I was watching Man Vs. Food the past two days and I saw the same episode both days and I though I heard them wrong the first day. He was at some deli in New York and they are known for their Pastrami and Corned been sandwiches. I must be misunderstanding the difference between the two. I understood that a Pastrami was just a smoked corned beef brisket flat.

They were explaining how they make their sandwiches and how they smoke all of their meat them selves and they said that the two meats actually come from a different part of the cow. The Corned Beef was from the brisket and the Pastrami came from some cut around the belly area.  Anyone care in enlighten me on this topic.


----------



## the dude abides (Mar 13, 2011)

I was always under the impression that pastrami was smoked corned beef too.  But I suppose you could call almost any cut of beef that's been cured then smoked a pastrami.  I guess it doesn't have to be beef either.  I've had turkey pastrami before.


----------



## garyc (Mar 13, 2011)

*Pastrami* (Romanian: _pastramă_, Yiddish: פּאַסטראָמע _pastróme_), is a popular delicatessen meat usually made from beef and, traditionally in Romania, also from pork and mutton.

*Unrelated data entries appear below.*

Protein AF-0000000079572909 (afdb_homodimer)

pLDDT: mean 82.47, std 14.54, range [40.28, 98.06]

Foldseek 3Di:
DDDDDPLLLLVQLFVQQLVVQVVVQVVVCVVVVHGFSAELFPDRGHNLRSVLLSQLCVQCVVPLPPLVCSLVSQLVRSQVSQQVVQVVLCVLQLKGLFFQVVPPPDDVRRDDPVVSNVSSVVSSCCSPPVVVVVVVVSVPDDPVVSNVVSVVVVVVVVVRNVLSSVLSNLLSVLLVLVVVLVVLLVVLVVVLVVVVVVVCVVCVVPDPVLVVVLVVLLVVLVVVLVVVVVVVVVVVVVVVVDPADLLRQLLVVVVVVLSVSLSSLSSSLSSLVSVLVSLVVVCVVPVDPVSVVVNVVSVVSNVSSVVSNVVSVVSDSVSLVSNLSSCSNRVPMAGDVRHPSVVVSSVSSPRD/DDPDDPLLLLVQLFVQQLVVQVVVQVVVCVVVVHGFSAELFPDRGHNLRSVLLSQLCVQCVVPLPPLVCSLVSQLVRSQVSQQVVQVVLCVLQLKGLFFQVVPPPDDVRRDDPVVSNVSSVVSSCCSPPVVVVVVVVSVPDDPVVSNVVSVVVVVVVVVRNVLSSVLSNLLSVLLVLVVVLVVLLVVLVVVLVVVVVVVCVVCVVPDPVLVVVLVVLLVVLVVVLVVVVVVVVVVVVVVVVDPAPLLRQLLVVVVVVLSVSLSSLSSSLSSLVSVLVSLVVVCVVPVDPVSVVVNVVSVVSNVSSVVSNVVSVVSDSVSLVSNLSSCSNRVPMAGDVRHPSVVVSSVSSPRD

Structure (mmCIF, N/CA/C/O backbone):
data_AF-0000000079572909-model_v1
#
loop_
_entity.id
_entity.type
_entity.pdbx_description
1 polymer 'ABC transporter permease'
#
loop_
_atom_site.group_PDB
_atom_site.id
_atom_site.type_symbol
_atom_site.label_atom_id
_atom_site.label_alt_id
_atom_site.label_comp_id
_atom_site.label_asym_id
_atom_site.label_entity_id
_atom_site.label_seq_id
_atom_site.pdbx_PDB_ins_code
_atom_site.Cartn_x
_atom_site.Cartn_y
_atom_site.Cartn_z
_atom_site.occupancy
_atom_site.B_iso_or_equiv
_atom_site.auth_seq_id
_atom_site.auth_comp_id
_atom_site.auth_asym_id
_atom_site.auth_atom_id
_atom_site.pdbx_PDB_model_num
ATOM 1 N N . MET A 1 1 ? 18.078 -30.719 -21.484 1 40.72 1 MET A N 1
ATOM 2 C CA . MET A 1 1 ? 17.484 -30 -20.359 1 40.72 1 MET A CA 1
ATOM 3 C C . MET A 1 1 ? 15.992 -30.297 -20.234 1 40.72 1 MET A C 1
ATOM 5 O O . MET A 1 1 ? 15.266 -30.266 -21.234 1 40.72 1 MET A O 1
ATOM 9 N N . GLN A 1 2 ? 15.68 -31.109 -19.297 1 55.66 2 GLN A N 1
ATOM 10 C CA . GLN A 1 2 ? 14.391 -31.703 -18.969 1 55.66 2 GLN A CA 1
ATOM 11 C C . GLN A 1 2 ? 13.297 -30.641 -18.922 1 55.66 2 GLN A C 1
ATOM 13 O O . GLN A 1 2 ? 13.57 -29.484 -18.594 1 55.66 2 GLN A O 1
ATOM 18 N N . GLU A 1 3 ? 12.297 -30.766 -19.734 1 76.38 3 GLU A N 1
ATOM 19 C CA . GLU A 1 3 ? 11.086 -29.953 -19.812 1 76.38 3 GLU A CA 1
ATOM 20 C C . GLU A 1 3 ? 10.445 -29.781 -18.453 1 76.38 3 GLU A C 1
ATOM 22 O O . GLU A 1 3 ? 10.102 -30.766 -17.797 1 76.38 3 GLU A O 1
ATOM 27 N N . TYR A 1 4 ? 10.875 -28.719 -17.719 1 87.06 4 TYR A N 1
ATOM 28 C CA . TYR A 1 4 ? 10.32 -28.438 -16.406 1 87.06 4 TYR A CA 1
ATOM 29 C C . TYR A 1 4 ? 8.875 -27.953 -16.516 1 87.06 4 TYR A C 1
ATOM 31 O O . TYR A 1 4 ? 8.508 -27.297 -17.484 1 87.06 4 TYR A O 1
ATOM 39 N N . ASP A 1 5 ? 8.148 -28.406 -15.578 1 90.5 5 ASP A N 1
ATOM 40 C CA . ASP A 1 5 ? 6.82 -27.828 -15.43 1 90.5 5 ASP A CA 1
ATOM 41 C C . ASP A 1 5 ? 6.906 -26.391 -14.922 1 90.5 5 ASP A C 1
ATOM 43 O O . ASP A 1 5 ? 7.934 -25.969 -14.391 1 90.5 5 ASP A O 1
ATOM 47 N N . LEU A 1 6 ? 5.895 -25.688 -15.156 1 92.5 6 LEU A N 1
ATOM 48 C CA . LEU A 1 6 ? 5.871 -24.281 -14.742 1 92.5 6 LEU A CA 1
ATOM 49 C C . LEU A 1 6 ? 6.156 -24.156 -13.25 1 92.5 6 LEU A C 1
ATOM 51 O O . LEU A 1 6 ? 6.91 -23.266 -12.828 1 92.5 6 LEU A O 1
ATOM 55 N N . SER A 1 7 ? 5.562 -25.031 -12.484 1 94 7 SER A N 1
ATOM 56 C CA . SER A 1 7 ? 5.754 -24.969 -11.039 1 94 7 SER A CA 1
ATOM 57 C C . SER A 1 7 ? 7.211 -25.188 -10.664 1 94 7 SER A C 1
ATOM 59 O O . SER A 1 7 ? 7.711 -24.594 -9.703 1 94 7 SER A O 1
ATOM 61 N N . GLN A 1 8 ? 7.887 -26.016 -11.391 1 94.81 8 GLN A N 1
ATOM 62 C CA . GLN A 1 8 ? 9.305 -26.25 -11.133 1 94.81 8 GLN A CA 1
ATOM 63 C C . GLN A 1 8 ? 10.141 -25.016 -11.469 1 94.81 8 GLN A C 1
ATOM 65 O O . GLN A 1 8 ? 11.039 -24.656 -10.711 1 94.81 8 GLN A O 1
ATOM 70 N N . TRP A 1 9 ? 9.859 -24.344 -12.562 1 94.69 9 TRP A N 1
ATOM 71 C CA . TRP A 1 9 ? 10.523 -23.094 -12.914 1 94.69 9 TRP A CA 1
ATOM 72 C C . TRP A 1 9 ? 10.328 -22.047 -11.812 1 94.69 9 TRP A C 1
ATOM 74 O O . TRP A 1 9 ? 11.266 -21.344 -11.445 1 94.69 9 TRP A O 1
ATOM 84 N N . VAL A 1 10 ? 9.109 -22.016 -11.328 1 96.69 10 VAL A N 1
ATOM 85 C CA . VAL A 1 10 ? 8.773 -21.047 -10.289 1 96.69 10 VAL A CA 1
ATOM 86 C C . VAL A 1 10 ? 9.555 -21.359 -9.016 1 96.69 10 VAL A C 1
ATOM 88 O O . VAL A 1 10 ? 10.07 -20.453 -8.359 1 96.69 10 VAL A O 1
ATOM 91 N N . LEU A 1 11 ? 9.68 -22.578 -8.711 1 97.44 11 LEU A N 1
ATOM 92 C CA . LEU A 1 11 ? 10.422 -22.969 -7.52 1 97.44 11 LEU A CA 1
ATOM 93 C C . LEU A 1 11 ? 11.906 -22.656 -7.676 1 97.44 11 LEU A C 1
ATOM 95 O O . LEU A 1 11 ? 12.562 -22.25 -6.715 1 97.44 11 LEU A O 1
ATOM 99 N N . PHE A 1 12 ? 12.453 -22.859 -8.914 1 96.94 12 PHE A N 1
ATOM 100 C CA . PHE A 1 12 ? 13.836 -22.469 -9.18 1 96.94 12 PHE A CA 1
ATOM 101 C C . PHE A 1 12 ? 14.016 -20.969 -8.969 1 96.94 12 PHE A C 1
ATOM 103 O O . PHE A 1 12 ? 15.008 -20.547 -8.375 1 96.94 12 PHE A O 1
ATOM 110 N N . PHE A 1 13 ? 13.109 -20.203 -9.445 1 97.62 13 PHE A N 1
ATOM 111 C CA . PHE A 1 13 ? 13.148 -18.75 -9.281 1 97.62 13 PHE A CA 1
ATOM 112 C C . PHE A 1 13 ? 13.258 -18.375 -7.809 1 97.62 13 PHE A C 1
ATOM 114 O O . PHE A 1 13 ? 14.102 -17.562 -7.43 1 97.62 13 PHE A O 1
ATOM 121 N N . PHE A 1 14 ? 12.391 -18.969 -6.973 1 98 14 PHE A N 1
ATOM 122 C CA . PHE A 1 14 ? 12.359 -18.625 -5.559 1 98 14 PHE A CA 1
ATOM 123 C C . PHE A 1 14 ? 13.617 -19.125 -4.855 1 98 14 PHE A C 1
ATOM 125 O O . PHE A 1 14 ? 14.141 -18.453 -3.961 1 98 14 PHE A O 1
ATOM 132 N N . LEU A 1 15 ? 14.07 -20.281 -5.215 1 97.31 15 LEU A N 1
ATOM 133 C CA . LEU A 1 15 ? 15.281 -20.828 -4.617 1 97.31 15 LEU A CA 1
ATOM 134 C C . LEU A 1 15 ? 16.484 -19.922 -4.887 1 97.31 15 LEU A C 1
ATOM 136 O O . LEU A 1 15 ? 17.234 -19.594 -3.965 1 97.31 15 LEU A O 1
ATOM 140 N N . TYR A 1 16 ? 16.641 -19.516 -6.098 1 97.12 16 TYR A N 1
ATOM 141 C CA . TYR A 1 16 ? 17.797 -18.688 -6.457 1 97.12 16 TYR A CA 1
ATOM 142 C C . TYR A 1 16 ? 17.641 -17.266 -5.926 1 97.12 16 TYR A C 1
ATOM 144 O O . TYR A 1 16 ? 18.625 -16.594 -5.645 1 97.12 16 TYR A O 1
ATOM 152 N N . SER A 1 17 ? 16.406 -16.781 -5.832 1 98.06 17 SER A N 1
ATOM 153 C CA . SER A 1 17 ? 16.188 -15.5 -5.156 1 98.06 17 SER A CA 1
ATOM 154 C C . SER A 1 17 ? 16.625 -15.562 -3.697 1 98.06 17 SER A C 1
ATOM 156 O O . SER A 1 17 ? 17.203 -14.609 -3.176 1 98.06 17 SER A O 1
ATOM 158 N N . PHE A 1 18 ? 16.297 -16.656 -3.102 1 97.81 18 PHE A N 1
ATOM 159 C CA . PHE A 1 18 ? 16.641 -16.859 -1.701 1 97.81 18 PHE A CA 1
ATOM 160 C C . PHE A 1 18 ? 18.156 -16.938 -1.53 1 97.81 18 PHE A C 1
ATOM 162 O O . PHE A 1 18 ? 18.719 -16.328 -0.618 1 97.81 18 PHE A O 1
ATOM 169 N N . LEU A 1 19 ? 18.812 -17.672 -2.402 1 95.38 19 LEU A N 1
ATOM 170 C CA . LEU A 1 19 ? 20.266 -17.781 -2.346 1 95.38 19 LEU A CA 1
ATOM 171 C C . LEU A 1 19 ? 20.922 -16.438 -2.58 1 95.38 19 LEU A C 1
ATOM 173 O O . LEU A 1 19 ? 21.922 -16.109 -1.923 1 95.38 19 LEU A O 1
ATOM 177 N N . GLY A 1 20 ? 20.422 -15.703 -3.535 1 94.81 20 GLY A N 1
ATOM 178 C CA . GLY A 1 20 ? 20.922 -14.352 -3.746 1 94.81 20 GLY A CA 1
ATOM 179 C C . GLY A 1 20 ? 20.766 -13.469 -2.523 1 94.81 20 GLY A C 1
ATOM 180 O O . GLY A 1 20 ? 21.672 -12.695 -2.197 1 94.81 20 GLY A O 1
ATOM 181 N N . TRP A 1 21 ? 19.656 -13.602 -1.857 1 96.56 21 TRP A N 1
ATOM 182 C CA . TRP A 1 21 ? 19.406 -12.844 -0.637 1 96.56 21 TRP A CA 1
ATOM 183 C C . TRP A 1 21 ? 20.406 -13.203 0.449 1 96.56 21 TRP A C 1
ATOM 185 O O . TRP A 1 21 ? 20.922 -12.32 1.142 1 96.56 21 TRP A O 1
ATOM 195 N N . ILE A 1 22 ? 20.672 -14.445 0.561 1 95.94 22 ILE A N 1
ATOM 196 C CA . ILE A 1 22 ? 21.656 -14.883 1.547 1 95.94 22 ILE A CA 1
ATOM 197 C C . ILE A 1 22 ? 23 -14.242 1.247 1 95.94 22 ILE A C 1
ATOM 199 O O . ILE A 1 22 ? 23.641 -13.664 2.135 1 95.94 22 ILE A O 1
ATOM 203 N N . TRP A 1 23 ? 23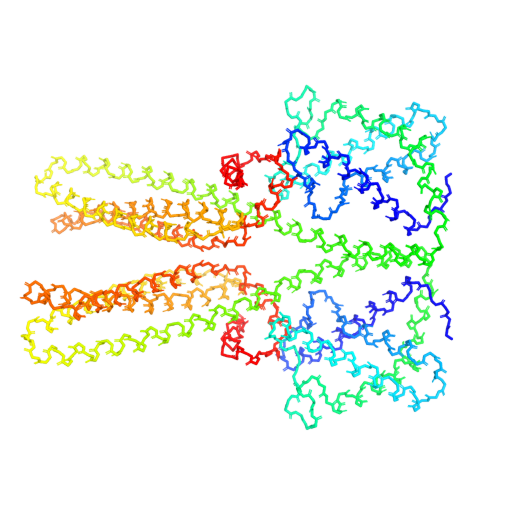.375 -14.297 0.027 1 91.81 23 TRP A N 1
ATOM 204 C CA . TRP A 1 23 ? 24.672 -13.781 -0.39 1 91.81 23 TRP A CA 1
ATOM 205 C C . TRP A 1 23 ? 24.781 -12.281 -0.133 1 91.81 23 TRP A C 1
ATOM 207 O O . TRP A 1 23 ? 25.703 -11.82 0.537 1 91.81 23 TRP A O 1
ATOM 217 N N . GLU A 1 24 ? 23.859 -11.555 -0.555 1 92.44 24 GLU A N 1
ATOM 218 C CA . GLU A 1 24 ? 23.938 -10.102 -0.477 1 92.44 24 GLU A CA 1
ATOM 219 C C . GLU A 1 24 ? 23.734 -9.609 0.956 1 92.44 24 GLU A C 1
ATOM 221 O O . GLU A 1 24 ? 24.391 -8.672 1.397 1 92.44 24 GLU A O 1
ATOM 226 N N . SER A 1 25 ? 22.75 -10.195 1.649 1 94.88 25 SER A N 1
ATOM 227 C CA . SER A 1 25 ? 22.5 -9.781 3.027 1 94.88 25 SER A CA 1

Like corned beef, pastrami was originally created as a way to preserve meat before modern refrigeration. For pastrami, the raw meat is brined, partly dried, seasoned with various herbs and spices, then smoked and steamed. In the United States, although beef navels are the traditional cut of meat for making pastrami, it is now common to see pastrami made from beef brisket, beef round and turkey.

[h2] [/h2]

http://en.wikipedia.org/wiki/Pastrami


----------



## rbranstner (Mar 13, 2011)

So basically a pastrami is a corned beef that has been smoked but it can come from various parts of the beef. But a corned beef is not smoked at all then.


----------



## SmokinAl (Mar 14, 2011)

That's right corned beef is not smoked. Just cured.


----------



## alelover (Mar 14, 2011)

From what I've seen, heard and read, pastrami is also seasoned differently than corned beef. Typically pastrami is usually rubbed with a combination of  coriander, black pepper, mustard seed, allspice and juniper berries where as corned beef is boiled with these seasonings. Resulting in Pastrami being spicier and smokier.


----------



## uncle_lar (Mar 14, 2011)

Yep thats about it in a nut shell

I use the same brine cure whether I am making corned beef or pastrami

I sometimes roast my corned beef to make it into deli style meat instead of

boiling it with cabbage and I season it with just a touch of pickling spice.

my pastrami I use corriander, mustard seed and black pepper. I usually smoke my pastrami

with cherry wood


----------



## macbillybob (Mar 16, 2011)

I cut the untrimmed brisket in half, flat and point. I brine them both then smoke the flat section coated with cracked and toasted coriander seeds and black pepper. Smoke to 150. rest in fridge, vacuum pack, steam for 3 hours before slicing.

Boil the point for Corned Beef.

Just my version. As always there are many ways to skin a brisket.


----------



## garyc (Mar 17, 2011)

I was just at Kroger and saw a Pastrami made from Bottom Round Roast. I almost bought some to see what it tasted like. It looked good anyway.


----------



## pops6927 (Mar 18, 2011)

We would take our left over rolled rump roasts and rolled rib roasts and put them in the brine for corned beef - nothing like prime rib rolled rib roast cooked with saurkraut as a corned beef!


----------